- Exercise description -
Copied exactly and without pictures, the lines from the beginning of the entries through the one that holds "ATOM 9 N N ." should form the entire reply.

Stored dataset items:
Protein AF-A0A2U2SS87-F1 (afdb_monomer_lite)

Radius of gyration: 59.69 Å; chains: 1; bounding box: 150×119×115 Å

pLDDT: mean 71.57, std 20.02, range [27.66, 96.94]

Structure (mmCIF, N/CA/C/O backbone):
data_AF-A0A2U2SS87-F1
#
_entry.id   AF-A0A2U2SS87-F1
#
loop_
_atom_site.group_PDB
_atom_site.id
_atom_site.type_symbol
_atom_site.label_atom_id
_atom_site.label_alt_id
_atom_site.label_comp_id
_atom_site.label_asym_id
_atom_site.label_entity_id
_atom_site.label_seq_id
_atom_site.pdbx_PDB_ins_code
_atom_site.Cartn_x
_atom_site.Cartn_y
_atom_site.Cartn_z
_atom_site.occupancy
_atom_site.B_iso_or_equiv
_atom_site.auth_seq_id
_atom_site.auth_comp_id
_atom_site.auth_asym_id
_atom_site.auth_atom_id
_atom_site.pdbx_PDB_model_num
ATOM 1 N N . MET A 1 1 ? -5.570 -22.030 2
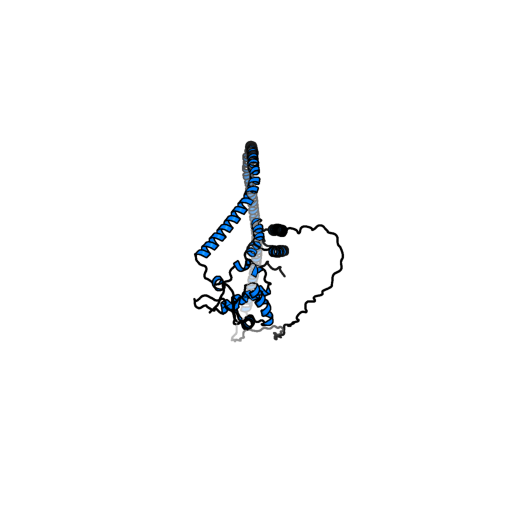5.605 1.00 55.94 1 MET A N 1
ATOM 2 C CA . MET A 1 1 ? -5.863 -21.630 24.204 1.00 55.94 1 MET A CA 1
ATOM 3 C C . MET A 1 1 ? -5.310 -20.225 23.969 1.00 55.94 1 MET A C 1
ATOM 5 O O . MET A 1 1 ? -4.972 -19.576 24.952 1.00 55.94 1 MET A O 1
ATOM 9 N N . ARG A 1 2 ? -5.167 -19.756 22.719 1.00 64.44 2 ARG A N 1
ATOM 10 C CA . ARG A 1 2 ? -4.831 -18.342 22.452 1.00 64.44 2 ARG A CA 1
ATOM 11 C C . ARG A 1 2 ? -6.119 -17.514 22.525 1.00 64.44 2 ARG A C 1
ATOM 13 O O . ARG A 1 2 ? -7.015 -17.760 21.725 1.00 64.44 2 ARG A O 1
ATOM 20 N N . ARG A 1 3 ? -6.200 -16.580 23.476 1.00 82.31 3 ARG A N 1
ATOM 21 C CA . ARG A 1 3 ? -7.276 -15.576 23.556 1.00 82.31 3 ARG A CA 1
ATOM 22 C C . ARG A 1 3 ? -6.944 -14.393 22.640 1.00 82.31 3 ARG A C 1
ATOM 24 O O . ARG A 1 3 ? -5.768 -14.139 22.377 1.00 82.31 3 ARG A O 1
ATOM 31 N N . TRP A 1 4 ? -7.965 -13.728 22.113 1.00 84.12 4 TRP A N 1
ATOM 32 C CA . TRP A 1 4 ? -7.844 -12.611 21.173 1.00 84.12 4 TRP A CA 1
ATOM 33 C C . TRP A 1 4 ? -9.077 -11.710 21.279 1.00 84.12 4 TRP A C 1
ATOM 35 O O . TRP A 1 4 ? -10.165 -12.193 21.576 1.00 84.12 4 TRP A O 1
ATOM 45 N N . ILE A 1 5 ? -8.901 -10.418 21.005 1.00 90.38 5 ILE A N 1
ATOM 46 C CA . ILE A 1 5 ? -9.990 -9.438 20.923 1.00 90.38 5 ILE A CA 1
ATOM 47 C C . ILE A 1 5 ? -10.108 -8.895 19.503 1.00 90.38 5 ILE A C 1
ATOM 49 O O . ILE A 1 5 ? -9.122 -8.816 18.766 1.00 90.38 5 ILE A O 1
ATOM 53 N N . LYS A 1 6 ? -11.315 -8.478 19.130 1.00 88.25 6 LYS A N 1
ATOM 54 C CA . LYS A 1 6 ? -11.552 -7.600 17.984 1.00 88.25 6 LYS A CA 1
ATOM 55 C C . LYS A 1 6 ? -11.248 -6.170 18.404 1.00 88.25 6 LYS A C 1
ATOM 57 O O . LYS A 1 6 ? -11.782 -5.694 19.405 1.00 88.25 6 LYS A O 1
ATOM 62 N N . LEU A 1 7 ? -10.437 -5.494 17.599 1.00 89.62 7 LEU A N 1
ATOM 63 C CA . LEU A 1 7 ? -10.268 -4.048 17.622 1.00 89.62 7 LEU A CA 1
ATOM 64 C C . LEU A 1 7 ? -10.806 -3.521 16.288 1.00 89.62 7 LEU A C 1
ATOM 66 O O . LEU A 1 7 ? -10.240 -3.818 15.236 1.00 89.62 7 LEU A O 1
ATOM 70 N N . HIS A 1 8 ? -11.937 -2.816 16.320 1.00 83.06 8 HIS A N 1
ATOM 71 C CA . HIS A 1 8 ? -12.540 -2.236 15.115 1.00 83.06 8 HIS A CA 1
ATOM 72 C C . HIS A 1 8 ? -11.828 -0.937 14.741 1.00 83.06 8 HIS A C 1
ATOM 74 O O . HIS A 1 8 ? -11.409 -0.187 15.619 1.00 83.06 8 HIS A O 1
ATOM 80 N N . THR A 1 9 ? -11.723 -0.650 13.442 1.00 86.25 9 THR A N 1
ATOM 81 C CA . THR A 1 9 ? -11.122 0.590 12.911 1.00 86.25 9 THR A CA 1
ATOM 82 C C . THR A 1 9 ? -11.794 1.851 13.441 1.00 86.25 9 THR A C 1
ATOM 84 O O . THR A 1 9 ? -11.132 2.855 13.674 1.00 86.25 9 THR A O 1
ATOM 87 N N . ASP A 1 10 ? -13.092 1.749 13.694 1.00 81.44 10 ASP A N 1
ATOM 88 C CA . ASP A 1 10 ? -14.015 2.801 14.102 1.00 81.44 10 ASP A CA 1
ATOM 89 C C . ASP A 1 10 ? -13.636 3.403 15.481 1.00 81.44 10 ASP A C 1
ATOM 91 O O . ASP A 1 10 ? -14.115 4.469 15.862 1.00 81.44 10 ASP A O 1
ATOM 95 N N . ILE A 1 11 ? -12.709 2.763 16.215 1.00 85.69 11 ILE A N 1
ATOM 96 C CA . ILE A 1 11 ? -12.054 3.322 17.408 1.00 85.69 11 ILE A CA 1
ATOM 97 C C . ILE A 1 11 ? -11.264 4.609 17.109 1.00 85.69 11 ILE A C 1
ATOM 99 O O . ILE A 1 11 ? -11.124 5.454 17.990 1.00 85.69 11 ILE A O 1
ATOM 103 N N . MET A 1 12 ? -10.771 4.771 15.875 1.00 85.38 12 MET A N 1
ATOM 104 C CA . MET A 1 12 ? -10.028 5.955 15.425 1.00 85.38 12 MET A CA 1
ATOM 105 C C . MET A 1 12 ? -10.930 7.186 15.274 1.00 85.38 12 MET A C 1
ATOM 107 O O . MET A 1 12 ? -10.478 8.304 15.503 1.00 85.38 12 MET A O 1
ATOM 111 N N . ASP A 1 13 ? -12.201 6.969 14.924 1.00 83.94 13 ASP A N 1
ATOM 112 C CA . ASP A 1 13 ? -13.200 8.019 14.695 1.00 83.94 13 ASP A CA 1
ATOM 113 C C . ASP A 1 13 ? -13.994 8.367 15.973 1.00 83.94 13 ASP A C 1
ATOM 115 O O . ASP A 1 13 ? -14.798 9.301 15.987 1.00 83.94 13 ASP A O 1
ATOM 119 N N . ASN A 1 14 ? -13.780 7.627 17.068 1.00 85.50 14 ASN A N 1
ATOM 120 C CA . ASN A 1 14 ? -14.449 7.854 18.347 1.00 85.50 14 ASN A CA 1
ATOM 121 C C . ASN A 1 14 ? -13.889 9.123 19.036 1.00 85.50 14 ASN A C 1
ATOM 123 O O . ASN A 1 14 ? -12.722 9.134 19.436 1.00 85.50 14 ASN A O 1
ATOM 127 N N . PRO A 1 15 ? -14.693 10.185 19.251 1.00 88.06 15 PRO A N 1
ATOM 128 C CA . PRO A 1 15 ? -14.191 11.458 19.769 1.00 88.06 15 PRO A CA 1
ATOM 129 C C . PRO A 1 15 ? -13.800 11.410 21.252 1.00 88.06 15 PRO A C 1
ATOM 131 O O . PRO A 1 15 ? -12.982 12.223 21.678 1.00 88.06 15 PRO A O 1
ATOM 134 N N . THR A 1 16 ? -14.347 10.479 22.039 1.00 89.94 16 THR A N 1
ATOM 135 C CA . THR A 1 16 ? -13.954 10.270 23.442 1.00 89.94 16 THR A CA 1
ATOM 136 C C . THR A 1 16 ? -12.557 9.660 23.495 1.00 89.94 16 THR A C 1
ATOM 138 O O . THR A 1 16 ? -11.657 10.225 24.111 1.00 89.94 16 THR A O 1
ATOM 141 N N . ILE A 1 17 ? -12.337 8.568 22.757 1.00 91.00 17 ILE A N 1
ATOM 142 C CA . ILE A 1 17 ? -11.038 7.883 22.697 1.00 91.00 17 ILE A CA 1
ATOM 143 C C . ILE A 1 17 ? -9.993 8.761 21.994 1.00 91.00 17 ILE A C 1
ATOM 145 O O . ILE A 1 17 ? -8.840 8.800 22.414 1.00 91.00 17 ILE A O 1
ATOM 149 N N . GLY A 1 18 ? -10.383 9.537 20.979 1.00 90.31 18 GLY A N 1
ATOM 150 C CA . GLY A 1 18 ? -9.508 10.492 20.299 1.00 90.31 18 GLY A CA 1
ATOM 151 C C . GLY A 1 18 ? -8.902 11.545 21.236 1.00 90.31 18 GLY A C 1
ATOM 152 O O . GLY A 1 18 ? -7.723 11.872 21.084 1.00 90.31 18 GLY A O 1
ATOM 153 N N . ARG A 1 19 ? -9.663 12.015 22.236 1.00 92.75 19 ARG A N 1
ATOM 154 C CA . ARG A 1 19 ? -9.251 13.048 23.209 1.00 92.75 19 ARG A CA 1
ATOM 155 C C . ARG A 1 19 ? -8.317 12.560 24.318 1.00 92.75 19 ARG A C 1
ATOM 157 O O . ARG A 1 19 ?
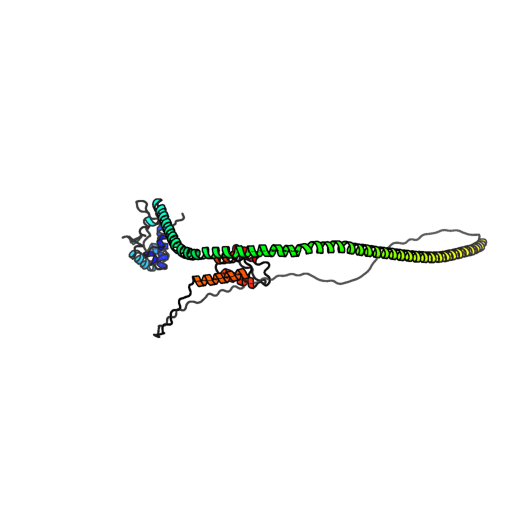 -7.622 13.393 24.888 1.00 92.75 19 ARG A O 1
ATOM 164 N N . LEU A 1 20 ? -8.282 11.257 24.599 1.00 94.06 20 LEU A N 1
ATOM 165 C CA . LEU A 1 20 ? -7.393 10.674 25.611 1.00 94.06 20 LEU A CA 1
ATOM 166 C C . LEU A 1 20 ? -5.913 10.995 25.338 1.00 94.06 20 LEU A C 1
ATOM 168 O O . LEU A 1 20 ? -5.479 11.074 24.181 1.00 94.06 20 LEU A O 1
ATOM 172 N N . SER A 1 21 ? -5.109 11.093 26.393 1.00 94.19 21 SER A N 1
ATOM 173 C CA . SER A 1 21 ? -3.648 11.109 26.295 1.00 94.19 21 SER A CA 1
ATOM 174 C C . SER A 1 21 ? -3.097 9.789 25.731 1.00 94.19 21 SER A C 1
ATOM 176 O O . SER A 1 21 ? -3.808 8.796 25.551 1.00 94.19 21 SER A O 1
ATOM 178 N N . TRP A 1 22 ? -1.800 9.765 25.416 1.00 92.19 22 TRP A N 1
ATOM 179 C CA . TRP A 1 22 ? -1.152 8.557 24.895 1.00 92.19 22 TRP A CA 1
ATOM 180 C C . TRP A 1 22 ? -1.051 7.431 25.938 1.00 92.19 22 TRP A C 1
ATOM 182 O O . TRP A 1 22 ? -1.165 6.256 25.594 1.00 92.19 22 TRP A O 1
ATOM 192 N N . GLU A 1 23 ? -0.894 7.793 27.210 1.00 93.12 23 GLU A N 1
ATOM 193 C CA . GLU A 1 23 ? -0.858 6.867 28.344 1.00 93.12 23 GLU A CA 1
ATOM 194 C C . GLU A 1 23 ? -2.224 6.214 28.572 1.00 93.12 23 GLU A C 1
ATOM 196 O O . GLU A 1 23 ? -2.338 4.989 28.575 1.00 93.12 23 GLU A O 1
ATOM 201 N N . GLU A 1 24 ? -3.284 7.022 28.619 1.00 94.44 24 GLU A N 1
ATOM 202 C CA . GLU A 1 24 ? -4.667 6.549 28.715 1.00 94.44 24 GLU A CA 1
ATOM 203 C C . GLU A 1 24 ? -5.052 5.645 27.535 1.00 94.44 24 GLU A C 1
ATOM 205 O O . GLU A 1 24 ? -5.668 4.601 27.734 1.00 94.44 24 GLU A O 1
ATOM 210 N N . LYS A 1 25 ? -4.633 5.974 26.304 1.00 94.56 25 LYS A N 1
ATOM 211 C CA . LYS A 1 25 ? -4.813 5.091 25.133 1.00 94.56 25 LYS A CA 1
ATOM 212 C C . LYS A 1 25 ? -4.119 3.737 25.316 1.00 94.56 25 LYS A C 1
ATOM 214 O O . LYS A 1 25 ? -4.678 2.713 24.925 1.00 94.56 25 LYS A O 1
ATOM 219 N N . GLY A 1 26 ? -2.938 3.714 25.937 1.00 94.31 26 GLY A N 1
ATOM 220 C CA . GLY A 1 26 ? -2.241 2.484 26.318 1.00 94.31 26 GLY A CA 1
ATOM 221 C C . GLY A 1 26 ? -3.007 1.675 27.369 1.00 94.31 26 GLY A C 1
ATOM 222 O O . GLY A 1 26 ? -3.259 0.487 27.164 1.00 94.31 26 GLY A O 1
ATOM 223 N N . ILE A 1 27 ? -3.435 2.323 28.456 1.00 95.00 27 ILE A N 1
ATOM 224 C CA . ILE A 1 27 ? -4.213 1.705 29.541 1.00 95.00 27 ILE A CA 1
ATOM 225 C C . ILE A 1 27 ? -5.529 1.132 29.001 1.00 95.00 27 ILE A C 1
ATOM 227 O O . ILE A 1 27 ? -5.815 -0.041 29.221 1.00 95.00 27 ILE A O 1
ATOM 231 N N . TRP A 1 28 ? -6.283 1.895 28.207 1.00 95.44 28 TRP A N 1
ATOM 232 C CA . TRP A 1 28 ? -7.530 1.455 27.573 1.00 95.44 28 TRP A CA 1
ATOM 233 C C . TRP A 1 28 ? -7.362 0.181 26.730 1.00 95.44 28 TRP A C 1
ATOM 235 O O . TRP A 1 28 ? -8.145 -0.763 26.858 1.00 95.44 28 TRP A O 1
ATOM 245 N N . LEU A 1 29 ? -6.303 0.100 25.918 1.00 94.88 29 LEU A N 1
ATOM 246 C CA . LEU A 1 29 ? -5.991 -1.106 25.142 1.00 94.88 29 LEU A CA 1
ATOM 247 C C . LEU A 1 29 ? -5.623 -2.302 26.038 1.00 94.88 29 LEU A C 1
ATOM 249 O O . LEU A 1 29 ? -5.991 -3.435 25.716 1.00 94.88 29 LEU A O 1
ATOM 253 N N . MET A 1 30 ? -4.957 -2.074 27.176 1.00 95.12 30 MET A N 1
ATOM 254 C CA . MET A 1 30 ? -4.698 -3.125 28.169 1.00 95.12 30 MET A CA 1
ATOM 255 C C . MET A 1 30 ? -5.975 -3.586 28.886 1.00 95.12 30 MET A C 1
ATOM 257 O O . MET A 1 30 ? -6.133 -4.786 29.101 1.00 95.12 30 MET A O 1
ATOM 261 N N . LEU A 1 31 ? -6.911 -2.682 29.196 1.00 95.44 31 LEU A N 1
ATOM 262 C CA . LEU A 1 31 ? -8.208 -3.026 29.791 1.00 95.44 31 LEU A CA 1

- Solution below -
Protein AF-A0A2U2SS87-F1 (afdb_monomer_lite)

Radius of gyration: 59.69 Å; chains: 1; bounding box: 150×119×115 Å

pLDDT: mean 71.57, std 20.02, range [27.66, 96.94]

Structure (mmCIF, N/CA/C/O backbone):
data_AF-A0A2U2SS87-F1
#
_entry.id   AF-A0A2U2SS87-F1
#
loop_
_atom_site.group_PDB
_atom_site.id
_atom_site.type_symbol
_atom_site.label_atom_id
_atom_site.label_alt_id
_atom_site.label_comp_id
_atom_site.label_asym_id
_atom_site.label_entity_id
_atom_site.label_seq_id
_atom_site.pdbx_PDB_ins_code
_atom_site.Cartn_x
_atom_site.Cartn_y
_atom_site.Cartn_z
_atom_site.occupancy
_atom_site.B_iso_or_equiv
_atom_site.auth_seq_id
_atom_site.auth_comp_id
_atom_site.auth_asym_id
_atom_site.auth_atom_id
_atom_site.pdbx_PDB_model_num
ATOM 1 N N . MET A 1 1 ? -5.570 -22.030 2
5.605 1.00 55.94 1 MET A N 1
ATOM 2 C CA . MET A 1 1 ? -5.863 -21.630 24.204 1.00 55.94 1 MET A CA 1
ATOM 3 C C . MET A 1 1 ? -5.310 -20.225 23.969 1.00 55.94 1 MET A C 1
ATOM 5 O O . MET A 1 1 ? -4.972 -19.576 24.952 1.00 55.94 1 MET A O 1
ATOM 9 N N . ARG A 1 2 ? -5.167 -19.756 22.719 1.00 64.44 2 ARG A N 1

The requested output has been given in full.